## TASK REQUIREMENTS
The reply to the records below should contain exactly the lines from the line with "ATOM 2 C CA . ARG" through the line with "ATOM 34 N N", and nothing besides.

DATA FOR REVIEW: Begin

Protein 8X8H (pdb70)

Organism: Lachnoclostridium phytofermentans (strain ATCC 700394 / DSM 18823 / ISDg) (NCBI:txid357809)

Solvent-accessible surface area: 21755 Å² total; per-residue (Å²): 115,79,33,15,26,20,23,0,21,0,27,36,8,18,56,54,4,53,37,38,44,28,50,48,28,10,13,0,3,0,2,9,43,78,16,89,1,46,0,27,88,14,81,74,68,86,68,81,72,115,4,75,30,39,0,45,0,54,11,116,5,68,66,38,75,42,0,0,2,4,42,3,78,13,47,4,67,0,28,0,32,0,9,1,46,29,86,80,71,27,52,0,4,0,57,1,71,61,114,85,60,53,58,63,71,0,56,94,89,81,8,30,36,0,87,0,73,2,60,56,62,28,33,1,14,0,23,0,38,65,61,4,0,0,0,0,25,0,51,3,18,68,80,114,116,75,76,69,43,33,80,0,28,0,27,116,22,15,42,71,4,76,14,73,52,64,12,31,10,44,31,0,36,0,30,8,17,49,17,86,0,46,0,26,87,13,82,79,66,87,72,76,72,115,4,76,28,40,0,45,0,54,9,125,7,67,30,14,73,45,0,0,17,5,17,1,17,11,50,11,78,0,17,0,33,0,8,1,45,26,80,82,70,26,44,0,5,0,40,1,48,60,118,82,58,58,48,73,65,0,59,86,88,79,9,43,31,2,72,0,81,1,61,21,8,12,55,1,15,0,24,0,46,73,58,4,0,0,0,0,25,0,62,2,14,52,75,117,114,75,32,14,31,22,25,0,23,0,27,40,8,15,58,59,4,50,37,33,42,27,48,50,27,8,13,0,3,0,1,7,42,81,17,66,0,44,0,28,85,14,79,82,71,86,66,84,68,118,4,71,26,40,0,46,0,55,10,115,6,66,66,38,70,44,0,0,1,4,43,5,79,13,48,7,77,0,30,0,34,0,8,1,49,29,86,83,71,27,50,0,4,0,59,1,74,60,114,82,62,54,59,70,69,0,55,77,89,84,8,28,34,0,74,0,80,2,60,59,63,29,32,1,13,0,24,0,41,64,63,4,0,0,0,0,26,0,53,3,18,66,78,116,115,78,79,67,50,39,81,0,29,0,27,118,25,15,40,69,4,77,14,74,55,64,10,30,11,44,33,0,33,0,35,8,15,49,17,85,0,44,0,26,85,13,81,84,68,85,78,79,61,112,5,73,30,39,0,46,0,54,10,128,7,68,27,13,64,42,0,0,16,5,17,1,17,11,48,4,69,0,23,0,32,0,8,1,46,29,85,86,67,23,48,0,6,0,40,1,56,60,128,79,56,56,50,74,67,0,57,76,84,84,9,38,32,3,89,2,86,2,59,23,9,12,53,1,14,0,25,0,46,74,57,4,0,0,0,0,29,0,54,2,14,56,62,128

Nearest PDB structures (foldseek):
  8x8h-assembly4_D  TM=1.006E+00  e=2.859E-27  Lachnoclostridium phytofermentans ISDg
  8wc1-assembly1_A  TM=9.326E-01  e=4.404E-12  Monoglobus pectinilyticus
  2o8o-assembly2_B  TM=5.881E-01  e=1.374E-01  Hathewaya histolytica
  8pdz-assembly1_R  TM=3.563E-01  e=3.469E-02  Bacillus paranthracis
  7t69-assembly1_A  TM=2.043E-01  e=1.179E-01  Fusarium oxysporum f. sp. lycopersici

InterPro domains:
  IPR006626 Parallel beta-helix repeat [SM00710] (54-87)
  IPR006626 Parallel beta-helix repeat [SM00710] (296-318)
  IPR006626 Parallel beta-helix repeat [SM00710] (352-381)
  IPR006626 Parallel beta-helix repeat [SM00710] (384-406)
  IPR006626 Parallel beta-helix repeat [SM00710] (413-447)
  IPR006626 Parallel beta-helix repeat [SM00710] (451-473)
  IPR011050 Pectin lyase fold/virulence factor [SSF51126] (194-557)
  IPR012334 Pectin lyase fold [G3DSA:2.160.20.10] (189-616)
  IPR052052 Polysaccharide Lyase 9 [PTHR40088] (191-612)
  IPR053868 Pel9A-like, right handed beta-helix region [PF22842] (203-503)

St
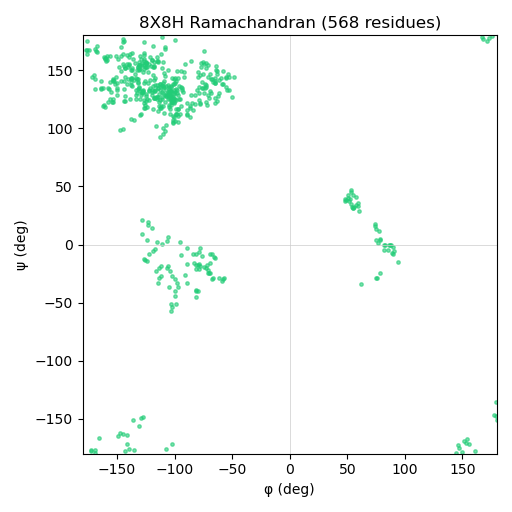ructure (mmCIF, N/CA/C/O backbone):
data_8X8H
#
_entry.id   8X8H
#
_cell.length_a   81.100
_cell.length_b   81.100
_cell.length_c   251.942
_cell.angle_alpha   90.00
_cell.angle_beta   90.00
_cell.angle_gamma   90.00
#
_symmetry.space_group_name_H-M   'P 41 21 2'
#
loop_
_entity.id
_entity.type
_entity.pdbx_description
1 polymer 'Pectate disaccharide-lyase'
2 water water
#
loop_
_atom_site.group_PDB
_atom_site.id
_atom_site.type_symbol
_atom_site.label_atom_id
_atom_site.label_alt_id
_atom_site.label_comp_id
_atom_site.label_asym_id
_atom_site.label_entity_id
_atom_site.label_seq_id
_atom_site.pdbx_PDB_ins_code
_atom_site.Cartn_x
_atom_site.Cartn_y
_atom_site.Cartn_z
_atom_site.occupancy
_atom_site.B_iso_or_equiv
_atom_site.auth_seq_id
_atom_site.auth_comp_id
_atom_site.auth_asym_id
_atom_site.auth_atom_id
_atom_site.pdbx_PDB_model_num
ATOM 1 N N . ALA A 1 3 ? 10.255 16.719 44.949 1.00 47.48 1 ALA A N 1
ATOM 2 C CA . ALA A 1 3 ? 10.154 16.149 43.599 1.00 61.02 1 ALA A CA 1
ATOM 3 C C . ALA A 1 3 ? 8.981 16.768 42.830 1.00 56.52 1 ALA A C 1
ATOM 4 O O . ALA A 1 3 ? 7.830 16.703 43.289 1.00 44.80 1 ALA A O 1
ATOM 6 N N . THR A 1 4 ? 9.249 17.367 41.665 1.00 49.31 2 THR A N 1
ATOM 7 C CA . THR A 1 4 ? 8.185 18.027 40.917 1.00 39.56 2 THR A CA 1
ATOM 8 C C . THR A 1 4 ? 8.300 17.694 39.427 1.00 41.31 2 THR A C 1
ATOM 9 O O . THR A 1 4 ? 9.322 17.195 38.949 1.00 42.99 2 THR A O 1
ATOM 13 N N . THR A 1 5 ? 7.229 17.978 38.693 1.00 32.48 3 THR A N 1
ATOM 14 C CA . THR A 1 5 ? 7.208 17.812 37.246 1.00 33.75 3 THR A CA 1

DATA FOR REVIEW: End
DATA FOR REVIEW: Begin

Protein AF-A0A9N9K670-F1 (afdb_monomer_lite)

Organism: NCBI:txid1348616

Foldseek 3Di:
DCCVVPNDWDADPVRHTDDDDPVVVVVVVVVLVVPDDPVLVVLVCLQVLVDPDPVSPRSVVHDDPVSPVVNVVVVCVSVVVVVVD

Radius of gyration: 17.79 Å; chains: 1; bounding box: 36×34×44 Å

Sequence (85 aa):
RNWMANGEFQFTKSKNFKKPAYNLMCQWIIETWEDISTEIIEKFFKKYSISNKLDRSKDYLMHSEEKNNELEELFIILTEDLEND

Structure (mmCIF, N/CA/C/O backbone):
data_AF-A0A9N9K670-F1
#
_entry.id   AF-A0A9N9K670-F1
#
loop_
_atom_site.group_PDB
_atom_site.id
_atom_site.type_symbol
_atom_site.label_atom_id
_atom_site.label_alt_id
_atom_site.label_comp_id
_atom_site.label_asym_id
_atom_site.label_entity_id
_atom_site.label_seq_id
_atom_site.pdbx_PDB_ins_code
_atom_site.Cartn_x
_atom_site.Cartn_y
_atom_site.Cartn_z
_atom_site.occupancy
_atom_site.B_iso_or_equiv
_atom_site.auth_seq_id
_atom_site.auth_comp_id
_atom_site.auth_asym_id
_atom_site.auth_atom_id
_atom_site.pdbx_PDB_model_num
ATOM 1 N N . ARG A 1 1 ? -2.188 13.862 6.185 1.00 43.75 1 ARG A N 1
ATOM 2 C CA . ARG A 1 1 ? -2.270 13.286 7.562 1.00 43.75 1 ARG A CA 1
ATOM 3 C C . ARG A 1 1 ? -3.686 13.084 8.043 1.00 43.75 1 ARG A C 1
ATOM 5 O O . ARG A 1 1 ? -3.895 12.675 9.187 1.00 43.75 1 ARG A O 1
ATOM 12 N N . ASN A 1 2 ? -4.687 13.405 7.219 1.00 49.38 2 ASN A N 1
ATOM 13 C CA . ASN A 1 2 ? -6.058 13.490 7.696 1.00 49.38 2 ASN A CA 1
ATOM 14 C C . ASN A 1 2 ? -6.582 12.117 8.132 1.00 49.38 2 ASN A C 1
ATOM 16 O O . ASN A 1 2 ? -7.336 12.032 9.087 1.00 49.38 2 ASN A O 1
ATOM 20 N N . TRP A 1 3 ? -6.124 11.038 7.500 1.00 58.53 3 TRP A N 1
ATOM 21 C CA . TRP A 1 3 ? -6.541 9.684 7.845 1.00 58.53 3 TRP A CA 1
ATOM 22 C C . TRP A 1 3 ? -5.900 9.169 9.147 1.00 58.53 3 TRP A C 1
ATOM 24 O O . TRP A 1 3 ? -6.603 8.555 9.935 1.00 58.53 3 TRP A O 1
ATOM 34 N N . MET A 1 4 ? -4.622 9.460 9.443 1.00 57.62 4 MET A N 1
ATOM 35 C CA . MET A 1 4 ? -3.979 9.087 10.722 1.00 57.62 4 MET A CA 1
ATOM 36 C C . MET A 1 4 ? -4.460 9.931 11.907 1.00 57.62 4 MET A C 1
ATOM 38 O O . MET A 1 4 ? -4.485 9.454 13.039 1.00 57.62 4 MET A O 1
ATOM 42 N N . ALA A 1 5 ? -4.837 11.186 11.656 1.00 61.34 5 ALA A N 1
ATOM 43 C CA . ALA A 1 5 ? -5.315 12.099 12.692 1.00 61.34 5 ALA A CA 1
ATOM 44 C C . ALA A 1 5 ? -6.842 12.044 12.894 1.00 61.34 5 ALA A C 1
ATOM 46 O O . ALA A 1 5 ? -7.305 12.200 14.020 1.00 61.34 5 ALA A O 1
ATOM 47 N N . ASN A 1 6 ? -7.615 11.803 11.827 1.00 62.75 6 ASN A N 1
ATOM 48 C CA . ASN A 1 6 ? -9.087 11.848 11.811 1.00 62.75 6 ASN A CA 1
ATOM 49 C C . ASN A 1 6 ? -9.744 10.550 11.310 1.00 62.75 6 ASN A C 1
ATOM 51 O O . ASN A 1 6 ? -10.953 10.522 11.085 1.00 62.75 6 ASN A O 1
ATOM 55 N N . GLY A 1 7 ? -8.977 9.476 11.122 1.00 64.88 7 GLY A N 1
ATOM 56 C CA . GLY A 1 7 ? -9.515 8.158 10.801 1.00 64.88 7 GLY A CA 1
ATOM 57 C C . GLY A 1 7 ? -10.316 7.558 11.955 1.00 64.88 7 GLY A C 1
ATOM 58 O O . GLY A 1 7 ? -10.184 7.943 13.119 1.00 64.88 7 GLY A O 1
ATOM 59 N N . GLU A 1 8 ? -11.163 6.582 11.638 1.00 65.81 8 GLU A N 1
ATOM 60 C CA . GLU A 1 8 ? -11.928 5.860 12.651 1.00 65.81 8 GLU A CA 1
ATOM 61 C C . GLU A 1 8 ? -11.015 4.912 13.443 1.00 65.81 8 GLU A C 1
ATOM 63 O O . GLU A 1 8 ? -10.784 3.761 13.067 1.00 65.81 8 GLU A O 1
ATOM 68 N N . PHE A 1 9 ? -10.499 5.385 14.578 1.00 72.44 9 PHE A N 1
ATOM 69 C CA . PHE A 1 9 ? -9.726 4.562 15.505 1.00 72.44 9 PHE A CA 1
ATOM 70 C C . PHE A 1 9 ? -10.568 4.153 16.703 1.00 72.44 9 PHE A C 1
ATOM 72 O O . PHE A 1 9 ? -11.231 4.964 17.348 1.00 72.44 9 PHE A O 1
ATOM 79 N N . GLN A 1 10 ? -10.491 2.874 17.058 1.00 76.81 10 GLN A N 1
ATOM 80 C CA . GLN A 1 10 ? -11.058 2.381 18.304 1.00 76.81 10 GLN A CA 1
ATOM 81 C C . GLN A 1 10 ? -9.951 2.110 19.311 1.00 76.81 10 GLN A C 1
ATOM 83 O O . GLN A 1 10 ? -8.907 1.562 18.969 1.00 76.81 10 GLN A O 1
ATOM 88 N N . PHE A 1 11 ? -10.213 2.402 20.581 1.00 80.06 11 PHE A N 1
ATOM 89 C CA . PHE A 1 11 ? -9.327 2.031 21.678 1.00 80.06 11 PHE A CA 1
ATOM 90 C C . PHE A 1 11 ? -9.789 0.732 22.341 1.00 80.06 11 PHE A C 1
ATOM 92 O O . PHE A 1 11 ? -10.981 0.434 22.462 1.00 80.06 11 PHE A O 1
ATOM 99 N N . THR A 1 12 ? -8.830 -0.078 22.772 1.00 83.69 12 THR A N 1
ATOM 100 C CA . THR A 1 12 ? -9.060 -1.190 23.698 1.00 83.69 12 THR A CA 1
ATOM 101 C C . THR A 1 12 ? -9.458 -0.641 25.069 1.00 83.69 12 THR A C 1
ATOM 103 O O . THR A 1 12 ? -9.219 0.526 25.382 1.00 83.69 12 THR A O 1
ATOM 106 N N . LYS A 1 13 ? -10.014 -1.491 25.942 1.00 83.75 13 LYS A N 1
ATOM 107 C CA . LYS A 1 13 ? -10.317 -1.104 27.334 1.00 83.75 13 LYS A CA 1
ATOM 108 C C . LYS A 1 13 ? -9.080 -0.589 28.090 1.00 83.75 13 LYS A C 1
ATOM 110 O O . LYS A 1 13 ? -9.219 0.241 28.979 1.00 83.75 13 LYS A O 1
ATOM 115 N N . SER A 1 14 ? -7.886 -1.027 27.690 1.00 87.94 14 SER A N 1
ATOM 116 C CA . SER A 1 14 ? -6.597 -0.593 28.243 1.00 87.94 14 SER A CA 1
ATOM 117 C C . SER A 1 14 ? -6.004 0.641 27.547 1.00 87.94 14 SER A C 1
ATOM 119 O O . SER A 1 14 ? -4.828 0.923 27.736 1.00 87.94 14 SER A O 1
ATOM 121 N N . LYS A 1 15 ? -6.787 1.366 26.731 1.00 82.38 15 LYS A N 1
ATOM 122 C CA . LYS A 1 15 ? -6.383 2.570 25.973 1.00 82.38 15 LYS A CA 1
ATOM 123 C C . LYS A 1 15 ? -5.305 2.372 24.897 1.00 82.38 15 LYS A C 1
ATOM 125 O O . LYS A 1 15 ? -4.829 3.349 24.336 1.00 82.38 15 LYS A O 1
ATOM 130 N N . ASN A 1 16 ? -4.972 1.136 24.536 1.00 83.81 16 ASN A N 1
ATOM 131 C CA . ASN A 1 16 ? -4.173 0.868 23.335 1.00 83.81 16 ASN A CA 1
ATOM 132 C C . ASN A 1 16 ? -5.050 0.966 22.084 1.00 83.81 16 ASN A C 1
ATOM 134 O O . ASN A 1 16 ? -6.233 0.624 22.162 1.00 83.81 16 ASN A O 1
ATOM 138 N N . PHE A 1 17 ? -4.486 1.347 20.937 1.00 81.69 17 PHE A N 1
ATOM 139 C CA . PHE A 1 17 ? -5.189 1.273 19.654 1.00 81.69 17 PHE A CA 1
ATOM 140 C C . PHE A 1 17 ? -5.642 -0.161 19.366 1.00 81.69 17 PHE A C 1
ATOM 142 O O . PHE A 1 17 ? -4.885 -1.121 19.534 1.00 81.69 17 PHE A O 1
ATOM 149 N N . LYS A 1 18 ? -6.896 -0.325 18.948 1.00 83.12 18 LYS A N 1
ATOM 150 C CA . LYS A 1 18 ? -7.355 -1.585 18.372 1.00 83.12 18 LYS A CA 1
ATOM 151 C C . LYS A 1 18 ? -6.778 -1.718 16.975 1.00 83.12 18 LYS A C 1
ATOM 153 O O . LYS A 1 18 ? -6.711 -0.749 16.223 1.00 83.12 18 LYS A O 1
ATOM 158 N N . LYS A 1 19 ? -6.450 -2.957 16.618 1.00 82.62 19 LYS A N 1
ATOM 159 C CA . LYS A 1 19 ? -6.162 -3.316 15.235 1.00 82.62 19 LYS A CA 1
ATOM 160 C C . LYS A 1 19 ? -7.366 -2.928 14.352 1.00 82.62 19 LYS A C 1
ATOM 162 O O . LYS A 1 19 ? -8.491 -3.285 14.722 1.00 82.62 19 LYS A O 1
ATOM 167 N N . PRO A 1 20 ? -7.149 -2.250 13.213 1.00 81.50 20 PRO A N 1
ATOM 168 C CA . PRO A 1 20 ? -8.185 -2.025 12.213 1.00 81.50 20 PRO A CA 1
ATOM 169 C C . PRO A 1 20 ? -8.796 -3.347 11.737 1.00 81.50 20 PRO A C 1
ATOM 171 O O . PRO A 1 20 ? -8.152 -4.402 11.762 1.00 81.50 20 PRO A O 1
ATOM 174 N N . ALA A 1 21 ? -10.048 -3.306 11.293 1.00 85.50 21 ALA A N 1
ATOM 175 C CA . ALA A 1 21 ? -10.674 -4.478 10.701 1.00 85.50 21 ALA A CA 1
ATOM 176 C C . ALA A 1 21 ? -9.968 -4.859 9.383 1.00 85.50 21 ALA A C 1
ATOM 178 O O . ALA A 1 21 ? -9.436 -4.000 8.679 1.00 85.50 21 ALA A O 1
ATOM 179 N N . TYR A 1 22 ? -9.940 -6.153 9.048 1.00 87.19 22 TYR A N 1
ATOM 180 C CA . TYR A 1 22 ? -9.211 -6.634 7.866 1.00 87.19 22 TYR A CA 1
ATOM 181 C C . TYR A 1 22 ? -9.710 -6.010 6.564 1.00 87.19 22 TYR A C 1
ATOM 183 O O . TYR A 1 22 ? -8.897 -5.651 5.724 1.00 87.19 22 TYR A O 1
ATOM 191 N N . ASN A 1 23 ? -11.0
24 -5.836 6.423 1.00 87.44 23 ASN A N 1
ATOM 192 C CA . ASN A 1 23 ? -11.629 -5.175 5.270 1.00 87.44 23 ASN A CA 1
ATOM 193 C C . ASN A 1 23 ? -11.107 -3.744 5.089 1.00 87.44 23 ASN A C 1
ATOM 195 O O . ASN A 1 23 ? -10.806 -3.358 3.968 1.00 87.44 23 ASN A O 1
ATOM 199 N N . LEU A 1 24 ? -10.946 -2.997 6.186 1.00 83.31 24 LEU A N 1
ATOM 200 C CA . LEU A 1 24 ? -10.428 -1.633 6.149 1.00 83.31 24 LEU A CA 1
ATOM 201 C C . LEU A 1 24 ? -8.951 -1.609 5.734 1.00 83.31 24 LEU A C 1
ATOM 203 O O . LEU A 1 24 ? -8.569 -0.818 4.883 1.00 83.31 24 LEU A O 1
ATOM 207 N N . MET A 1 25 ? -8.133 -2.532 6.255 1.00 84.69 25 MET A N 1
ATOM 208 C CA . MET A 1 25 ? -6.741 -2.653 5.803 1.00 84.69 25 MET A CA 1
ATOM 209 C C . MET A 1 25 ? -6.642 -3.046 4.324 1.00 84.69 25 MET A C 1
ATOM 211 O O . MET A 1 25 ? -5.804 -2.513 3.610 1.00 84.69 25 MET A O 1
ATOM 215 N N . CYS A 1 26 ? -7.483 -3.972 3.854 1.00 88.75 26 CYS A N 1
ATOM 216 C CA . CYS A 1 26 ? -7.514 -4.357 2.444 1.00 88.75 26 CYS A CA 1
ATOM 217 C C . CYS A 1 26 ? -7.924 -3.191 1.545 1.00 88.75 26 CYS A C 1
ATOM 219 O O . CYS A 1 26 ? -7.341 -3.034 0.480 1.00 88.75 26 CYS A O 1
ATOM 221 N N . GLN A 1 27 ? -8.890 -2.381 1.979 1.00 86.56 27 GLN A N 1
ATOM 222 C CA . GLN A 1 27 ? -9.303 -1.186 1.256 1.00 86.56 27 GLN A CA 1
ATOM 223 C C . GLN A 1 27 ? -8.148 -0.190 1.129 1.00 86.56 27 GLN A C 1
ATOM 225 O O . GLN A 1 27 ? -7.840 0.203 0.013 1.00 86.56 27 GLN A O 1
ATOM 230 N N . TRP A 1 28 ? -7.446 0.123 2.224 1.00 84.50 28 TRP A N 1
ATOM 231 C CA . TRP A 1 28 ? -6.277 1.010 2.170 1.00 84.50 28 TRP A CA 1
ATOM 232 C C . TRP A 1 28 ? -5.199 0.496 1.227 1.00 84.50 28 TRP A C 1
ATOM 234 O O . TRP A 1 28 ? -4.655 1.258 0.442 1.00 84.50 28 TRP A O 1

DATA FOR REVIEW: End

## REPLY TO THE TASK
ATOM 2 C CA . ARG A 1 1 ? -2.270 13.286 7.562 1.00 43.75 1 ARG A CA 1
ATOM 3 C C . ARG A 1 1 ? -3.686 13.084 8.043 1.00 43.75 1 ARG A C 1
ATOM 5 O O . ARG A 1 1 ? -3.895 12.675 9.187 1.00 43.75 1 ARG A O 1
ATOM 12 N N . ASN A 1 2 ? -4.687 13.405 7.219 1.00 49.38 2 ASN A N 1
ATOM 13 C CA . ASN A 1 2 ? -6.058 13.490 7.696 1.00 49.38 2 ASN A CA 1
ATOM 14 C C . ASN A 1 2 ? -6.582 12.117 8.132 1.00 49.38 2 ASN A C 1
ATOM 16 O O . ASN A 1 2 ? -7.336 12.032 9.087 1.00 49.38 2 ASN A O 1
ATOM 20 N N . TRP A 1 3 ? -6.124 11.038 7.500 1.00 58.53 3 TRP A N 1
ATOM 21 C CA . TRP A 1 3 ? -6.541 9.684 7.845 1.00 58.53 3 TRP A CA 1
ATOM 22 C C . TRP A 1 3 ? -5.900 9.169 9.147 1.00 58.53 3 TRP A C 1
ATOM 24 O O . TRP A 1 3 ? -6.603 8.555 9.935 1.00 58.53 3 TRP A O 1
ATOM 34 N N . MET A 1 4 ? -4.622 9.460 9.443 1.00 57.62 4 MET A N 1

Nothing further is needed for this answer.